University of California, San Francisco, cancer researcher Valerie Weaver worries about the impact the budget cuts will have on the next generation of scientists. She says she has been forced to let contracts for three staff members expire, has delayed hiring three researchers, and has seen two postdoctoral students leave the US to take jobs overseas.

"The only people I can take are those with their own funding. Each year, you get less and less, and you are asked to do more and more and more," she says. "And you try to get more creative, but wonder what you are supposed to do."

Jake Lusis, director of the Mouse Metabolic Syndrome Phenotype Facility at the University of California, Los Angeles, says he went three decades without any layoffs, but recently he has had to cut two people, including one person he has worked with for more than 10 years.

Also due to tight funding, he also has slimmed down his mouse population and has lowered his commitment to training grad students and postdocs.

"We're doing everything we can to get by. Right now, I think the biggest danger is that young people in science aren't going to pursue this path, and who can blame them?

"When you have to be in the top 5 [percent to] 10 percent of all applicants, and all the applicants are of very high quality, you obviously get a feeling of hopelessness," he adds. "It's a very dark time for them."

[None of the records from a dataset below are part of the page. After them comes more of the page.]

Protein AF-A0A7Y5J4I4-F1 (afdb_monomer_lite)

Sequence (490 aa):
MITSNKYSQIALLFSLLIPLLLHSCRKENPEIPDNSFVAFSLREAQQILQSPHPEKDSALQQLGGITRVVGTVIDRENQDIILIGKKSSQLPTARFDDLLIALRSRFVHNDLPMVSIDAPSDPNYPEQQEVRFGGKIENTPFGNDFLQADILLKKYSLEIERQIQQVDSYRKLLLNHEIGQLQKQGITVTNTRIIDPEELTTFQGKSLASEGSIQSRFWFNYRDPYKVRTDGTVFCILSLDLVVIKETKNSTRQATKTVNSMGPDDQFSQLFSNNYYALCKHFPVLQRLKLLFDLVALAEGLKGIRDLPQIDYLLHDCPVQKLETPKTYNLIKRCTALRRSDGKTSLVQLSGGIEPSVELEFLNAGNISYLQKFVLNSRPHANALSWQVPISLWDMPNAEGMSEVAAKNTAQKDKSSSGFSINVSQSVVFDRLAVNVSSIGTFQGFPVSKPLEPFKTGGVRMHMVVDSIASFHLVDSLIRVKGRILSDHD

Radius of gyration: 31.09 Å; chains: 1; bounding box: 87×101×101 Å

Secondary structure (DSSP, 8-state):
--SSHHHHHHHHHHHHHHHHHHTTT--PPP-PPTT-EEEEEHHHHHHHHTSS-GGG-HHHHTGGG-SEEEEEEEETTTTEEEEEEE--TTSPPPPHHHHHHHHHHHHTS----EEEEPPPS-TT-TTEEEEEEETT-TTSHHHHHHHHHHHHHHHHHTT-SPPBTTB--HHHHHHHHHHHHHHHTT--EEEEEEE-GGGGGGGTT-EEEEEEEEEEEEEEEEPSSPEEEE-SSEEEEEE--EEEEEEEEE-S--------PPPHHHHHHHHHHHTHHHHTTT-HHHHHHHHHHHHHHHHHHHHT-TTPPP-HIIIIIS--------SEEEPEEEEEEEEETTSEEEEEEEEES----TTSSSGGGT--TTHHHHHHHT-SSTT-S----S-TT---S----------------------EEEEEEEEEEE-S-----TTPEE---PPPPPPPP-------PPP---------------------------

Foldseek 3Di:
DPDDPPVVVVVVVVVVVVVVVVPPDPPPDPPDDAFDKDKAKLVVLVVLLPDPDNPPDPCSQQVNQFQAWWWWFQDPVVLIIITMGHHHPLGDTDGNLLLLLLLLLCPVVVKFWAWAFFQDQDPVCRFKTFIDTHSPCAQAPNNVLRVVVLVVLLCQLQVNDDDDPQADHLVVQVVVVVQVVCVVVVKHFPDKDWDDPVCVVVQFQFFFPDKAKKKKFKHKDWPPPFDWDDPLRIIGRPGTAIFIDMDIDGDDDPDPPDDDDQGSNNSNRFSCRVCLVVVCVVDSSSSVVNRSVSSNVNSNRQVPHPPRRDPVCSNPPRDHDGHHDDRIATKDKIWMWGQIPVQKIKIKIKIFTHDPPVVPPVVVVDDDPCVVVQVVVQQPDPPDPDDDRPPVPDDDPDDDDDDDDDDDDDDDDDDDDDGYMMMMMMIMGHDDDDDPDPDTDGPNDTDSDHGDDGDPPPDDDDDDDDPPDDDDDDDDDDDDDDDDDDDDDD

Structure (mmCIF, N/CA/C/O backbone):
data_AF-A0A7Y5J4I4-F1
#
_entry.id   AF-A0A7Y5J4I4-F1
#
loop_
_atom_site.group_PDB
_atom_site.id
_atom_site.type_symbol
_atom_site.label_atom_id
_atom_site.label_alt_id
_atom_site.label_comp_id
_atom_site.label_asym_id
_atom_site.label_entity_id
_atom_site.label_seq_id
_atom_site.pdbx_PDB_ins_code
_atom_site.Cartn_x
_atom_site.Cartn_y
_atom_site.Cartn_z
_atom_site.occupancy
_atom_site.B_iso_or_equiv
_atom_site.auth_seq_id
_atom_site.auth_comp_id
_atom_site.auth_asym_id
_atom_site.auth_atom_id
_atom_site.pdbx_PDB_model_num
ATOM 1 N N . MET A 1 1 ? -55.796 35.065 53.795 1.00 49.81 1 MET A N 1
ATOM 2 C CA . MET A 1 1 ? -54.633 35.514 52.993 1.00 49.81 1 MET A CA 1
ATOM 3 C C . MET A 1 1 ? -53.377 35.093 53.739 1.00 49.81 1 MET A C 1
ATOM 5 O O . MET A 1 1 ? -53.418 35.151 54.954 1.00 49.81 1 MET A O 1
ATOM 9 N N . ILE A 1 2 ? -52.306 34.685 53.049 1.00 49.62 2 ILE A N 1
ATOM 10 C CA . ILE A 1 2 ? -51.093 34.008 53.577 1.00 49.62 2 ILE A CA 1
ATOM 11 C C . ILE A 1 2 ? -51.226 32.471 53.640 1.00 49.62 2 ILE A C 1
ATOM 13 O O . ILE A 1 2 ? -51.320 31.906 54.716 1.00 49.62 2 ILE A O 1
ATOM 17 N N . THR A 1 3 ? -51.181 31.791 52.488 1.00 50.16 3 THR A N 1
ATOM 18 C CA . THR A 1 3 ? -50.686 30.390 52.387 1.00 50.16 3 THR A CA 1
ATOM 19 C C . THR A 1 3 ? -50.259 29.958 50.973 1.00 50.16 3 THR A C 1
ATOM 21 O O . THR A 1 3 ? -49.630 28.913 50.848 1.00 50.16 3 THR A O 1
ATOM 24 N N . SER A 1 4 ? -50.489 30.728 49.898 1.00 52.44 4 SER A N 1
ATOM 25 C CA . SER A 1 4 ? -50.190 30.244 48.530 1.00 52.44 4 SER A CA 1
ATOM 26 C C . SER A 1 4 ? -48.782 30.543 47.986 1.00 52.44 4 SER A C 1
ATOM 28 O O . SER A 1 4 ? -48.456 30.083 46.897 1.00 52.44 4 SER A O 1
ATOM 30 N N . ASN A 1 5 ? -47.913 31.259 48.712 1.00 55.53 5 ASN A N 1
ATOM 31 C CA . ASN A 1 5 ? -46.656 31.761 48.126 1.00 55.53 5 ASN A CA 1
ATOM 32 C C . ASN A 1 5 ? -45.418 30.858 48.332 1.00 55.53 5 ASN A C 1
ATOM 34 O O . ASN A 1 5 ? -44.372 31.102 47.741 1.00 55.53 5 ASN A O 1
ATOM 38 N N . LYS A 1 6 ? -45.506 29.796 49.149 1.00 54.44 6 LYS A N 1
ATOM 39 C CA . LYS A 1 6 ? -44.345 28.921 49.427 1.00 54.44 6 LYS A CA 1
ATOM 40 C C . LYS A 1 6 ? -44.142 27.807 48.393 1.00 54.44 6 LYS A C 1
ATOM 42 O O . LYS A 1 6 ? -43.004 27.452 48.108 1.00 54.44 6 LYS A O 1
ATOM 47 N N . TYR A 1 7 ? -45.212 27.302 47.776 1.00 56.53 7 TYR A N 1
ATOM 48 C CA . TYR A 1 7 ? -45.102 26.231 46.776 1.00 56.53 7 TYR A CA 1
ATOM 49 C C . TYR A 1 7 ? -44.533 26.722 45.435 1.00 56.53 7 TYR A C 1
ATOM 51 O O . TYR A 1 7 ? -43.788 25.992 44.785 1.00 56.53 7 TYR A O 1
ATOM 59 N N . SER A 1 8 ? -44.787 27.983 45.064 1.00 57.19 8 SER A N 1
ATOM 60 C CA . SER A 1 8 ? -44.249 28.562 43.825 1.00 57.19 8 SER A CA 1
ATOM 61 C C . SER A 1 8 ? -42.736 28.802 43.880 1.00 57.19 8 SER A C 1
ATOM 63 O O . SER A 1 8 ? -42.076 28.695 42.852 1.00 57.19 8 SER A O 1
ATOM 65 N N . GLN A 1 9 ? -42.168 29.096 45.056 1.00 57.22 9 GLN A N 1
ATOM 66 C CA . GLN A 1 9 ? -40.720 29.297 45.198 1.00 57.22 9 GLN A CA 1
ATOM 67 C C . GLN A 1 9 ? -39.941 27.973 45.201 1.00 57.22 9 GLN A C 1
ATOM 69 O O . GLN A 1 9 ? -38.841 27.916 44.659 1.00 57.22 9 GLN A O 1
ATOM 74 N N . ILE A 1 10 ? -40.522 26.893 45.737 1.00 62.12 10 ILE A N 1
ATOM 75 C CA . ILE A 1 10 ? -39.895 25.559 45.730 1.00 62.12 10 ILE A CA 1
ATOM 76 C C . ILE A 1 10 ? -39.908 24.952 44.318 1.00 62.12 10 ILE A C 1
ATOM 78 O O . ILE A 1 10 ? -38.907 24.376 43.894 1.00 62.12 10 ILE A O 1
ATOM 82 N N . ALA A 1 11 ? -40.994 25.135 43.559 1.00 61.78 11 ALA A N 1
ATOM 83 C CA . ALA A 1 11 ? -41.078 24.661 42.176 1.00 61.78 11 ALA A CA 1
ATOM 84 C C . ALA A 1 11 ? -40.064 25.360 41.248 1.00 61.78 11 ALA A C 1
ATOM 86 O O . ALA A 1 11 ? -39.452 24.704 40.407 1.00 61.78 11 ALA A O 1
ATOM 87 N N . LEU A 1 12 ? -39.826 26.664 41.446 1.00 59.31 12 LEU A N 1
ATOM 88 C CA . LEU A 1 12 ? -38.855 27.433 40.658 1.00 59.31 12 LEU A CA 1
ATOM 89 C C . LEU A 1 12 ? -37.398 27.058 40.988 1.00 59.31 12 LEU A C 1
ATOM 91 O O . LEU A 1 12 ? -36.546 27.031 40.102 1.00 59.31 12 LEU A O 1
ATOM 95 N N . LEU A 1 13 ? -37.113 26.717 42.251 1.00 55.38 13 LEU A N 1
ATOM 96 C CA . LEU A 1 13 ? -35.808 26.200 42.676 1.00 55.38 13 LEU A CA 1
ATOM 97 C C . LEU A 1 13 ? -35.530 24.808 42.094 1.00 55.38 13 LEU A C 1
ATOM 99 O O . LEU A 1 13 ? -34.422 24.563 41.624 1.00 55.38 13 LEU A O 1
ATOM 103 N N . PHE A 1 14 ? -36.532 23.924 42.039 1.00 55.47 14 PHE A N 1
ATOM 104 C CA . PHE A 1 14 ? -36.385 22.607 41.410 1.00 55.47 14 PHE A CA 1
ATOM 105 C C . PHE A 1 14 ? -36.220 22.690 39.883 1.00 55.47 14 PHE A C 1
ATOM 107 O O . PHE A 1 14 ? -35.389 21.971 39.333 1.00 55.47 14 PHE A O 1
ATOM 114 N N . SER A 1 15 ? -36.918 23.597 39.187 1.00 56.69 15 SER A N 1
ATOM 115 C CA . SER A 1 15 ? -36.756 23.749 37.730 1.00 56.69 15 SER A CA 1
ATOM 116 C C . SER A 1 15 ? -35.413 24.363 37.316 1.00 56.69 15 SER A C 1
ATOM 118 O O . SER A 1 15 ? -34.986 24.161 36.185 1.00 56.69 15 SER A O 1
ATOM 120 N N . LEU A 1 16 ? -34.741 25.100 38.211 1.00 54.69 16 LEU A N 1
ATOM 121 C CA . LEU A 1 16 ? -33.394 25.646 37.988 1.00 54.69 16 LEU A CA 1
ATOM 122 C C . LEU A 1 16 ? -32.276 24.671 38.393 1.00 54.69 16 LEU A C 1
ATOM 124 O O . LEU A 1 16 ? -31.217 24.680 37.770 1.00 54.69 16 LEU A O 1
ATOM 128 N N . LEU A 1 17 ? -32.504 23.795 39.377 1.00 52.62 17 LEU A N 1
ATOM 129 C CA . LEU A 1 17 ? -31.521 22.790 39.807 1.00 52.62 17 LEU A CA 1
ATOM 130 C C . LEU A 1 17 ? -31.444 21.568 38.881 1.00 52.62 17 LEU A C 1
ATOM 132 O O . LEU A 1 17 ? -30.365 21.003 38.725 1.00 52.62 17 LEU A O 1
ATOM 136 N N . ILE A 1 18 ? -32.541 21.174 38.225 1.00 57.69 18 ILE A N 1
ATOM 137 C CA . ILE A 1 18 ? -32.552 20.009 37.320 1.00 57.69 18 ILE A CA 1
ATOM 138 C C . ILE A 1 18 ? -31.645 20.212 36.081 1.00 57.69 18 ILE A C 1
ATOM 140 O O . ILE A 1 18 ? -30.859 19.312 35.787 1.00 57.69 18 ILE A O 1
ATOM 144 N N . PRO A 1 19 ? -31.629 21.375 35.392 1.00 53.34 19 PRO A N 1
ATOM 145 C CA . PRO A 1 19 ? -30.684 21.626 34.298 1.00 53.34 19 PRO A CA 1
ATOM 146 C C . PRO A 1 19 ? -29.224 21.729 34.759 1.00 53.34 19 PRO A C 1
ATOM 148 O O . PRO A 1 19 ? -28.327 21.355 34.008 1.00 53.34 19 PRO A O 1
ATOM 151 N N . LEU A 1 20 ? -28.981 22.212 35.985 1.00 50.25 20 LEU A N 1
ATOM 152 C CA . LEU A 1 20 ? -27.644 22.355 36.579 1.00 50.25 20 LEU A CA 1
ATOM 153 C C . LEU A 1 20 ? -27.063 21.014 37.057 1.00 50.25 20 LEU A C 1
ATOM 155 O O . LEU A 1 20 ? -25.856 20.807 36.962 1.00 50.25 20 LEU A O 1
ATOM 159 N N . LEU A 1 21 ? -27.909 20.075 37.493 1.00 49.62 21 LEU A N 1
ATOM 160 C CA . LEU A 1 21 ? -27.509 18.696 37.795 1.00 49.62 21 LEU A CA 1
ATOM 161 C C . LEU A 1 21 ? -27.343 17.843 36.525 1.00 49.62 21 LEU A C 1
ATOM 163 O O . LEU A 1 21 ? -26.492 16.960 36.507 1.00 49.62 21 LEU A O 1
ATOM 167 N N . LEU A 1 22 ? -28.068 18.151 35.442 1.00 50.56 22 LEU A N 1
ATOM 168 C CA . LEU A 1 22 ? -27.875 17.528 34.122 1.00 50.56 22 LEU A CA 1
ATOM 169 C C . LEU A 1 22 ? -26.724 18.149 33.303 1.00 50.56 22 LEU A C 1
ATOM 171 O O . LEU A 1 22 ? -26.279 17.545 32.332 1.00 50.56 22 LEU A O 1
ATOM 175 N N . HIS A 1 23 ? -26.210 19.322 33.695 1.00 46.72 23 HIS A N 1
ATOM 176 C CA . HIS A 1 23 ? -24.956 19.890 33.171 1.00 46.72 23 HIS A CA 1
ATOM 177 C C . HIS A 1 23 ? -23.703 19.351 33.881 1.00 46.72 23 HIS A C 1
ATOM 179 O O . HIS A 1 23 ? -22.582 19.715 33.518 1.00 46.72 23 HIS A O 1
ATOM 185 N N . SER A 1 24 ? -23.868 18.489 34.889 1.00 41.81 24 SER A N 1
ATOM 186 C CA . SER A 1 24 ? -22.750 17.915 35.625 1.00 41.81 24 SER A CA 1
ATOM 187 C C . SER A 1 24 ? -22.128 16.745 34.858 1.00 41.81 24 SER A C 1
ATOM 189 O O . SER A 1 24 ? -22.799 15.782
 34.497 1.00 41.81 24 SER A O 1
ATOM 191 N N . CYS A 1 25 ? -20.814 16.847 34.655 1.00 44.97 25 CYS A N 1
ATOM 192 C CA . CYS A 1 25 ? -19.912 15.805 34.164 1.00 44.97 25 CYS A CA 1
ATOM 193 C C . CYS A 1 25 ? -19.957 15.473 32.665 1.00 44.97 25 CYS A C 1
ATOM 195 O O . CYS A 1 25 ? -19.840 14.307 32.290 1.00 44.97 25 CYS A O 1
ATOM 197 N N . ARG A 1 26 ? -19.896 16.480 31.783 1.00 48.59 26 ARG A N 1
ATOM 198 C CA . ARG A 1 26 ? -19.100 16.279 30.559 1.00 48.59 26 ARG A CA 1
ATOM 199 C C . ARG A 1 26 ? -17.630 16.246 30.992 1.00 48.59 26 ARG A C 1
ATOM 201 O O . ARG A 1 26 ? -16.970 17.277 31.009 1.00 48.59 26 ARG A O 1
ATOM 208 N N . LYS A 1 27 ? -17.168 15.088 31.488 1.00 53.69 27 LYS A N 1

Additionally, Donald Small, a pediatric oncologist at Johns Hopkins University's Sidney Kimmel cancer center, worries about the scientists, but he also wants the public to know that patients will eventually feel the results of budget cuts and sequestration, whether there is a clear link between scientific delays and specific clinical outcomes or not.

"The improvement in cure rate and reduction in side effects for children with cancer is going to be slowed down because it's only through this kind of research we are going to make a difference. To me, it's just devastating," he says.